For Parade Patrol, Police to Tap Public with Crowdsourcing App

The Newport Police Department is hoping people download and install VizSAFE on their smartphones to help them keep Newport safe and secure during the St. Patrick's Day Parade.

A screenshot of the VizSAFE app in action. (Photo Courtesy: Vizsafe, Inc.)
A screenshot of the VizSAFE app in action. (Photo Courtesy: Vizsafe, Inc.)
The Newport Police Department has grown to appreciate how technology can help them catch criminals and solve crimes, but sometimes, collecting and sifting through data on the Internet is a time-consuming proposition.

And in many cases, they respond to an incident, such as a car crash or brawl outside a bar, knowing that witnesses might have taken pictures or video. But getting their hands on those images isn't always easy for police. And for legal reasons, even the best video of a crime sometimes  can't be used in court because proving the time, date and place can be tricky — if not impossible.

A new app from Middletown-based Vizsafe, Inc., offers both police and the community a new way to share details about safety issues in the city and using the tool is as simple as posting on Facebook or Twitter.

It's called VizSAFE and the free app allows people to instantly transmit photos, videos or other information to police securely, privately and tagged with GPS coordinates. And Newport Police are urging everyone in Newport to download the app today in the hopes of giving it a trial run during one of the largest city events of the year: the 58th Annual Newport St. Patrick's Day Parade.

"As recent events have demonstrated, citizens with smartphones have recorded photos and videos that have proven valuable to community safety," the Police Department said in a release. "VizSAFE efficiently streamlines, organizes and delivers this content instantly to the emergency responders responsible for public safety."

With the app, users can not only post photos and videos with descriptions, you can upload previously captured media from your camera roll, geolocate and map incident reports, get notifications from family and friends when new reports are posted, subscribe for real-time alerts and share posts on the app to other social media networks like Facebook or Twitter.

Vizsafe CEO Peter Mottur said the partnership between his company and Newport Police is exciting and a great collaboration between a local company and local law enforcement. 

He noted that the tool is not just for people to share information with the police, though it is a great tool for doing just that.

"It's an opportunity for people to get information and share information not just with the police, but with the community itself," Mottur said.

You can report potholes, a tree that has fallen on a power line, a lost dog, or a fender bender.

"These are things that we encounter every day and not enough people complain about," Mottur said, noting that many people would take a more active role in raising concerns about safety and quality of life issues if it were easier to do. Instead of writing letters, going to town meetings, making phone calls and filing police reports, residents can take a picture, push a button and accomplish the same thing with the app.

"It's a way for the community to have a voice. It's visual and it's real time," Mottur said. 

For law enforcement, the tool shows tremendous potential for making the job of sifting through mountains of data much easier.

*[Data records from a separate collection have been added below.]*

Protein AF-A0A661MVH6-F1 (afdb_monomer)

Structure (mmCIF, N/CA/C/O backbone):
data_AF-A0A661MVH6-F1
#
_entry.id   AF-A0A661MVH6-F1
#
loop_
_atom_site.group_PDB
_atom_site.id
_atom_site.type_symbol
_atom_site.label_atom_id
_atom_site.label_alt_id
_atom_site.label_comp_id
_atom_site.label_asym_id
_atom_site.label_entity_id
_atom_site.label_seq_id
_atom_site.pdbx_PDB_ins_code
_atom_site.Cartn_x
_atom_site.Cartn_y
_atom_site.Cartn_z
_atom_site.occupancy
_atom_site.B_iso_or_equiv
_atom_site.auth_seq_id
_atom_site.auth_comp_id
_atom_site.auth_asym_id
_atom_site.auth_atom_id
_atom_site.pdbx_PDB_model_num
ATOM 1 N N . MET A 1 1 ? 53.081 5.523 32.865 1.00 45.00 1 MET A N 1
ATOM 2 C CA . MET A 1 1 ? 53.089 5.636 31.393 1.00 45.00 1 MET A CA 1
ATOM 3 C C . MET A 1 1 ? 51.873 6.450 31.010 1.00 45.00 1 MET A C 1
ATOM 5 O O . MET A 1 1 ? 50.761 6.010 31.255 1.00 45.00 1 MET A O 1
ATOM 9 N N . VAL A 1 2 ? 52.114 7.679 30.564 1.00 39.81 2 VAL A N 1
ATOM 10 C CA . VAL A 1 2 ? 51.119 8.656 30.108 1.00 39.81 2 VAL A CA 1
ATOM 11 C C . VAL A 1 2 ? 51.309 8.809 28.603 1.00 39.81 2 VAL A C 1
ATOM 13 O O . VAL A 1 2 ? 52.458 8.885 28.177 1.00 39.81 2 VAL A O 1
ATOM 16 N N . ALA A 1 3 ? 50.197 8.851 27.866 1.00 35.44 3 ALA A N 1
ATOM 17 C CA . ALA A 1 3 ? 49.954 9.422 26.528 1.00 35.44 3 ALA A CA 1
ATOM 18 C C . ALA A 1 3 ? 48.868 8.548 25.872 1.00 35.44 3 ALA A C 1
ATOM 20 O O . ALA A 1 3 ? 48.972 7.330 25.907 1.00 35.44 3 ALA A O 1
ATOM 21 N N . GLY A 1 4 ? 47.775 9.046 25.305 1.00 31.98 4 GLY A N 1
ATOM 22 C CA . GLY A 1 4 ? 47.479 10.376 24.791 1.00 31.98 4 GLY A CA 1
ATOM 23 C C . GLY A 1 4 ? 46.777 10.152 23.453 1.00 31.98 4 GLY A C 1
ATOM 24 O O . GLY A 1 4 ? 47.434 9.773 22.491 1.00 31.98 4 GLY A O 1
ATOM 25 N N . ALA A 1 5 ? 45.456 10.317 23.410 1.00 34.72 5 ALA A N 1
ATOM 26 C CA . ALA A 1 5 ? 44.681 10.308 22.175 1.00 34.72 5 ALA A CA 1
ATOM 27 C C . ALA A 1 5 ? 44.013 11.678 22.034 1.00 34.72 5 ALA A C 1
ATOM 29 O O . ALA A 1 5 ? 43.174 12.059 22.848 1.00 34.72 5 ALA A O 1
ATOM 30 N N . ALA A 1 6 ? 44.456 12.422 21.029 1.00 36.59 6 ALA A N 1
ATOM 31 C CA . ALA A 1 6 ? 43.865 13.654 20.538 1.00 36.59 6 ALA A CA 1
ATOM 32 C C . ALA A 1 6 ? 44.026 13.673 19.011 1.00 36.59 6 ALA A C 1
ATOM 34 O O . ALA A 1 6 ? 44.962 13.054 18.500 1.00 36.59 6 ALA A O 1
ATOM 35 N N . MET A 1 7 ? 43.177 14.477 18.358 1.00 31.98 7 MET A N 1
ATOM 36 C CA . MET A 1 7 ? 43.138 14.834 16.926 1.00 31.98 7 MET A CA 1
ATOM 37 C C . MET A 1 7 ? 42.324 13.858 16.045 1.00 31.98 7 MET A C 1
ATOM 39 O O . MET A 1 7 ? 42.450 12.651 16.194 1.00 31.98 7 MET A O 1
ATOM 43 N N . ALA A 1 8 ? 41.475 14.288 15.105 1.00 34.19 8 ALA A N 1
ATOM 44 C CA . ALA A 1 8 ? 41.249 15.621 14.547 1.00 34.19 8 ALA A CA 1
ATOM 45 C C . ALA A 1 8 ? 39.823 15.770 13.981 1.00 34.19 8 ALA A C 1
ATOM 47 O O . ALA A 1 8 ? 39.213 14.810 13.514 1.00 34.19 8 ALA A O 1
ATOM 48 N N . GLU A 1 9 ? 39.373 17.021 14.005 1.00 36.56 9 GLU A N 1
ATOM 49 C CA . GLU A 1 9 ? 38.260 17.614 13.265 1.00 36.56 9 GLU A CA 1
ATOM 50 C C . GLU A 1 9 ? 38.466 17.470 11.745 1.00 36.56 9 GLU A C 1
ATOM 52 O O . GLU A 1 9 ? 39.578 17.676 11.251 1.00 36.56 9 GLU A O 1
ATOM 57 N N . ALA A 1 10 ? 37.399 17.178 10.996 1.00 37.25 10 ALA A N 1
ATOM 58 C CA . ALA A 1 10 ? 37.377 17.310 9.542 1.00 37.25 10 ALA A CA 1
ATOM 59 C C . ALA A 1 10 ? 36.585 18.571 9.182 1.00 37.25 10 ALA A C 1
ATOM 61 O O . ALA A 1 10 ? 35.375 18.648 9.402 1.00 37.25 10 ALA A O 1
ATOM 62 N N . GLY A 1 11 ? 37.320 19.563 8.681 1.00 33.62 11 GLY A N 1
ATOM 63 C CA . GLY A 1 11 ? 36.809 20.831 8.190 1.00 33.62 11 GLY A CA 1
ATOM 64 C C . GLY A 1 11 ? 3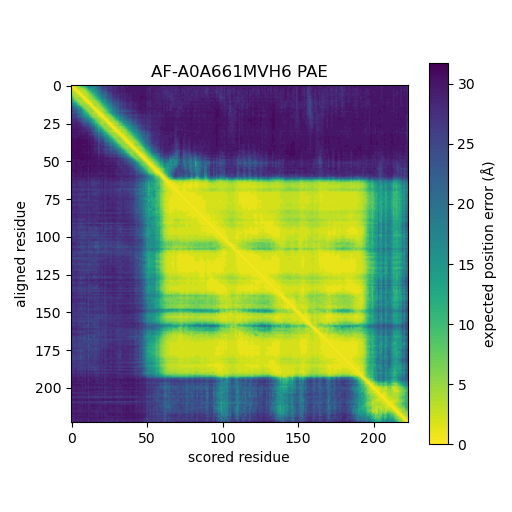5.993 20.679 6.908 1.00 33.62 11 GLY A C 1
ATOM 65 O O . GLY A 1 11 ? 36.220 19.795 6.084 1.00 33.62 11 GLY A O 1
ATOM 66 N N . CYS A 1 12 ? 35.023 21.574 6.801 1.00 34.25 12 CYS A N 1
ATOM 67 C CA . CYS A 1 12 ? 34.191 21.844 5.646 1.00 34.25 12 CYS A CA 1
ATOM 68 C C . CYS A 1 12 ? 35.001 22.687 4.650 1.00 34.25 12 CYS A C 1
ATOM 70 O O . CYS A 1 12 ? 35.284 23.844 4.952 1.00 34.25 12 CYS A O 1
ATOM 72 N N . ASP A 1 13 ? 35.359 22.125 3.495 1.00 34.41 13 ASP A N 1
ATOM 73 C CA . ASP A 1 13 ? 35.902 22.890 2.370 1.00 34.41 13 ASP A CA 1
ATOM 74 C C . ASP A 1 13 ? 34.852 22.962 1.258 1.00 34.41 13 ASP A C 1
ATOM 76 O O . ASP A 1 13 ? 34.529 21.984 0.581 1.00 34.41 13 ASP A O 1
ATOM 80 N N . SER A 1 14 ? 34.292 24.158 1.108 1.00 38.09 14 SER A N 1
ATOM 81 C CA . SER A 1 14 ? 33.525 24.607 -0.045 1.00 38.09 14 SER A CA 1
ATOM 82 C C . SER A 1 14 ? 34.484 25.187 -1.088 1.00 38.09 14 SER A C 1
ATOM 84 O O . SER A 1 14 ? 35.021 26.275 -0.879 1.00 38.09 14 SER A O 1
ATOM 86 N N . GLU A 1 15 ? 34.675 24.504 -2.219 1.00 35.59 15 GLU A N 1
ATOM 87 C CA . GLU A 1 15 ? 35.291 25.105 -3.409 1.00 35.59 15 GLU A CA 1
ATOM 88 C C . GLU A 1 15 ? 34.206 25.627 -4.357 1.00 35.59 15 GLU A C 1
ATOM 90 O O . GLU A 1 15 ? 33.517 24.896 -5.070 1.00 35.59 15 GLU A O 1
ATOM 95 N N . GLU A 1 16 ? 34.065 26.947 -4.310 1.00 38.22 16 GLU A N 1
ATOM 96 C CA . GLU A 1 16 ? 33.287 27.807 -5.186 1.00 38.22 16 GLU A CA 1
ATOM 97 C C . GLU A 1 16 ? 34.013 27.964 -6.536 1.00 38.22 16 GLU A C 1
ATOM 99 O O . GLU A 1 16 ? 35.130 28.479 -6.615 1.00 38.22 16 GLU A O 1
ATOM 104 N N . GLN A 1 17 ? 33.381 27.508 -7.620 1.00 39.16 17 GLN A N 1
ATOM 105 C CA . GLN A 1 17 ? 33.851 27.730 -8.989 1.00 39.16 17 GLN A CA 1
ATOM 106 C C . GLN A 1 17 ? 33.597 29.180 -9.424 1.00 39.16 17 GLN A C 1
ATOM 108 O O . GLN A 1 17 ? 32.461 29.650 -9.456 1.00 39.16 17 GLN A O 1
ATOM 113 N N . GLN A 1 18 ? 34.672 29.873 -9.808 1.00 40.09 18 GLN A N 1
ATOM 114 C CA . GLN A 1 18 ? 34.637 31.227 -10.367 1.00 40.09 18 GLN A CA 1
ATOM 115 C C . GLN A 1 18 ? 34.027 31.275 -11.786 1.00 40.09 18 GLN A C 1
ATOM 117 O O . GLN A 1 18 ? 34.329 30.403 -12.606 1.00 40.09 18 GLN A O 1
ATOM 122 N N . PRO A 1 19 ? 33.261 32.328 -12.140 1.00 41.78 19 PRO A N 1
ATOM 123 C CA . PRO A 1 19 ? 32.779 32.555 -13.501 1.00 41.78 19 PRO A CA 1
ATOM 124 C C . PRO A 1 19 ? 33.750 33.406 -14.345 1.00 41.78 19 PRO A C 1
ATOM 126 O O . PRO A 1 19 ? 34.254 34.440 -13.906 1.00 41.78 19 PRO A O 1
ATOM 129 N N . GLY A 1 20 ? 33.973 32.983 -15.595 1.00 41.06 20 GLY A N 1
ATOM 130 C CA . GLY A 1 20 ? 34.665 33.748 -16.643 1.00 41.06 20 GLY A CA 1
ATOM 131 C C . GLY A 1 20 ? 33.724 34.645 -17.476 1.00 41.06 20 GLY A C 1
ATOM 132 O O . GLY A 1 20 ? 32.505 34.525 -17.364 1.00 41.06 20 GLY A O 1
ATOM 133 N N . PRO A 1 21 ? 34.262 35.569 -18.301 1.00 45.69 21 PRO A N 1
ATOM 134 C CA . PRO A 1 21 ? 33.652 36.882 -18.516 1.00 45.69 21 PRO A CA 1
ATOM 135 C C . PRO A 1 21 ? 32.853 37.052 -19.822 1.00 45.69 21 PRO A C 1
ATOM 137 O O . PRO A 1 21 ? 33.221 36.536 -20.870 1.00 45.69 21 PRO A O 1
ATOM 140 N N . GLY A 1 22 ? 31.856 37.943 -19.749 1.00 34.81 22 GLY A N 1
ATOM 141 C CA . GLY A 1 22 ? 31.641 39.020 -20.724 1.00 34.81 22 GLY A CA 1
ATOM 142 C C . GLY A 1 22 ? 30.849 38.715 -22.000 1.00 34.81 22 GLY A C 1
ATOM 143 O O . GLY A 1 22 ? 31.406 38.275 -22.998 1.00 34.81 22 GLY A O 1
ATOM 144 N N . ALA A 1 23 ? 29.590 39.160 -22.033 1.00 36.53 23 ALA A N 1
ATOM 145 C CA . ALA A 1 23 ? 28.980 39.694 -23.250 1.00 36.53 23 ALA A CA 1
ATOM 146 C C . ALA A 1 23 ? 28.004 40.827 -22.897 1.00 36.53 23 ALA A C 1
ATOM 148 O O . ALA A 1 23 ? 27.095 40.688 -22.085 1.00 36.53 23 ALA A O 1
ATOM 149 N N . THR A 1 24 ? 28.275 41.975 -23.503 1.00 40.50 24 THR A N 1
ATOM 150 C CA . THR A 1 24 ? 27.607 43.271 -23.401 1.00 40.50 24 THR A CA 1
ATOM 151 C C . THR A 1 24 ? 26.248 43.296 -24.100 1.00 40.50 24 THR A C 1
ATOM 153 O O . THR A 1 24 ? 26.124 42.783 -25.209 1.00 40.50 24 THR A O 1
ATOM 156 N N . GLY A 1 25 ? 25.282 44.020 -23.532 1.00 35.81 25 GLY A N 1
ATOM 157 C CA . GLY A 1 25 ? 24.060 44.424 -24.232 1.00 35.81 25 GLY A CA 1
ATOM 158 C C . GLY A 1 25 ? 23.080 45.132 -23.304 1.00 35.81 25 GLY A C 1
ATOM 159 O O . GLY A 1 25 ? 22.208 44.495 -22.729 1.00 35.81 25 GLY A O 1
ATOM 160 N N . GLY A 1 26 ? 23.247 46.443 -23.123 1.00 35.25 26 GLY A N 1
ATOM 161 C CA . GLY A 1 26 ? 22.300 47.277 -22.384 1.00 35.25 26 GLY A CA 1
ATOM 162 C C . GLY A 1 26 ? 21.272 47.936 -23.302 1.00 35.25 26 GLY A C 1
ATOM 163 O O . GLY A 1 26 ? 21.626 48.334 -24.406 1.00 35.25 26 GLY A O 1
ATOM 164 N N . SER A 1 27 ? 20.044 48.117 -22.804 1.00 38.47 27 SER A N 1
ATOM 165 C CA . SER A 1 27 ? 19.259 49.359 -22.950 1.00 38.47 27 SER A CA 1
ATOM 166 C C . SER A 1 27 ? 17.895 49.255 -22.249 1.00 38.47 27 SER A C 1
ATOM 168 O O . SER A 1 27 ? 17.159 48.303 -22.490 1.00 38.47 27 SER A O 1
ATOM 170 N N . GLY A 1 28 ? 17.546 50.290 -21.474 1.00 36.06 28 GLY A N 1
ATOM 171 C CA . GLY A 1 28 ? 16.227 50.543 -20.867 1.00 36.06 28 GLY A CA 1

Consider the aftermath of the Boston Marathon bombings last year when an outraged and upset public took it upon themselves to crowdsource photos and video from that day to try and help police identify suspects.

Eventually, police were able to identify the two brothers who committed those heinous acts, but not before innocent people were falsely identified on a public message board and their names and images were transmitted around the world.

With something like VizSAFE, police would have been able to tell everyone to submit photos and videos directly through the app. As the images stream in, police wouldn't have to sort them by time, date, location. Instead, that would happen automatically, giving police the big-picture view much more quickly. That means more time looking for suspects and less time managing the Herculean task of sorting and organizing the data in the first place.

"Police are scouring social media for information already," Mottur said. "What VizSAFE does is speed up the process and make it much easier for police to collect and use the media they know is out there."

But the app isn't designed just for crises.

"The whole premise is empowering people to be good neighbors and to help each other out," Mottur said. 

If enough people document an issue in a particular area, such as a really nasty pothole, any user will be able to see it on the map. Not only can you avoid the pothole, you can see that you're not alone with your concerns and so can city officials. If a dog is lost, its owner might get help finding it as people post photos of sightings wherever the dog might be running.

Police note that the tool will be a valuable asset for law enforcement, but said it won't replace calling 911 in an emergency and the system won't be monitored 24/7.

But if you do happen to be witness to a crime, or have video of a street brawl or car accident, uploading the information to police with VizSAFE might help police take a criminal off the street and deliver justice to one more victim.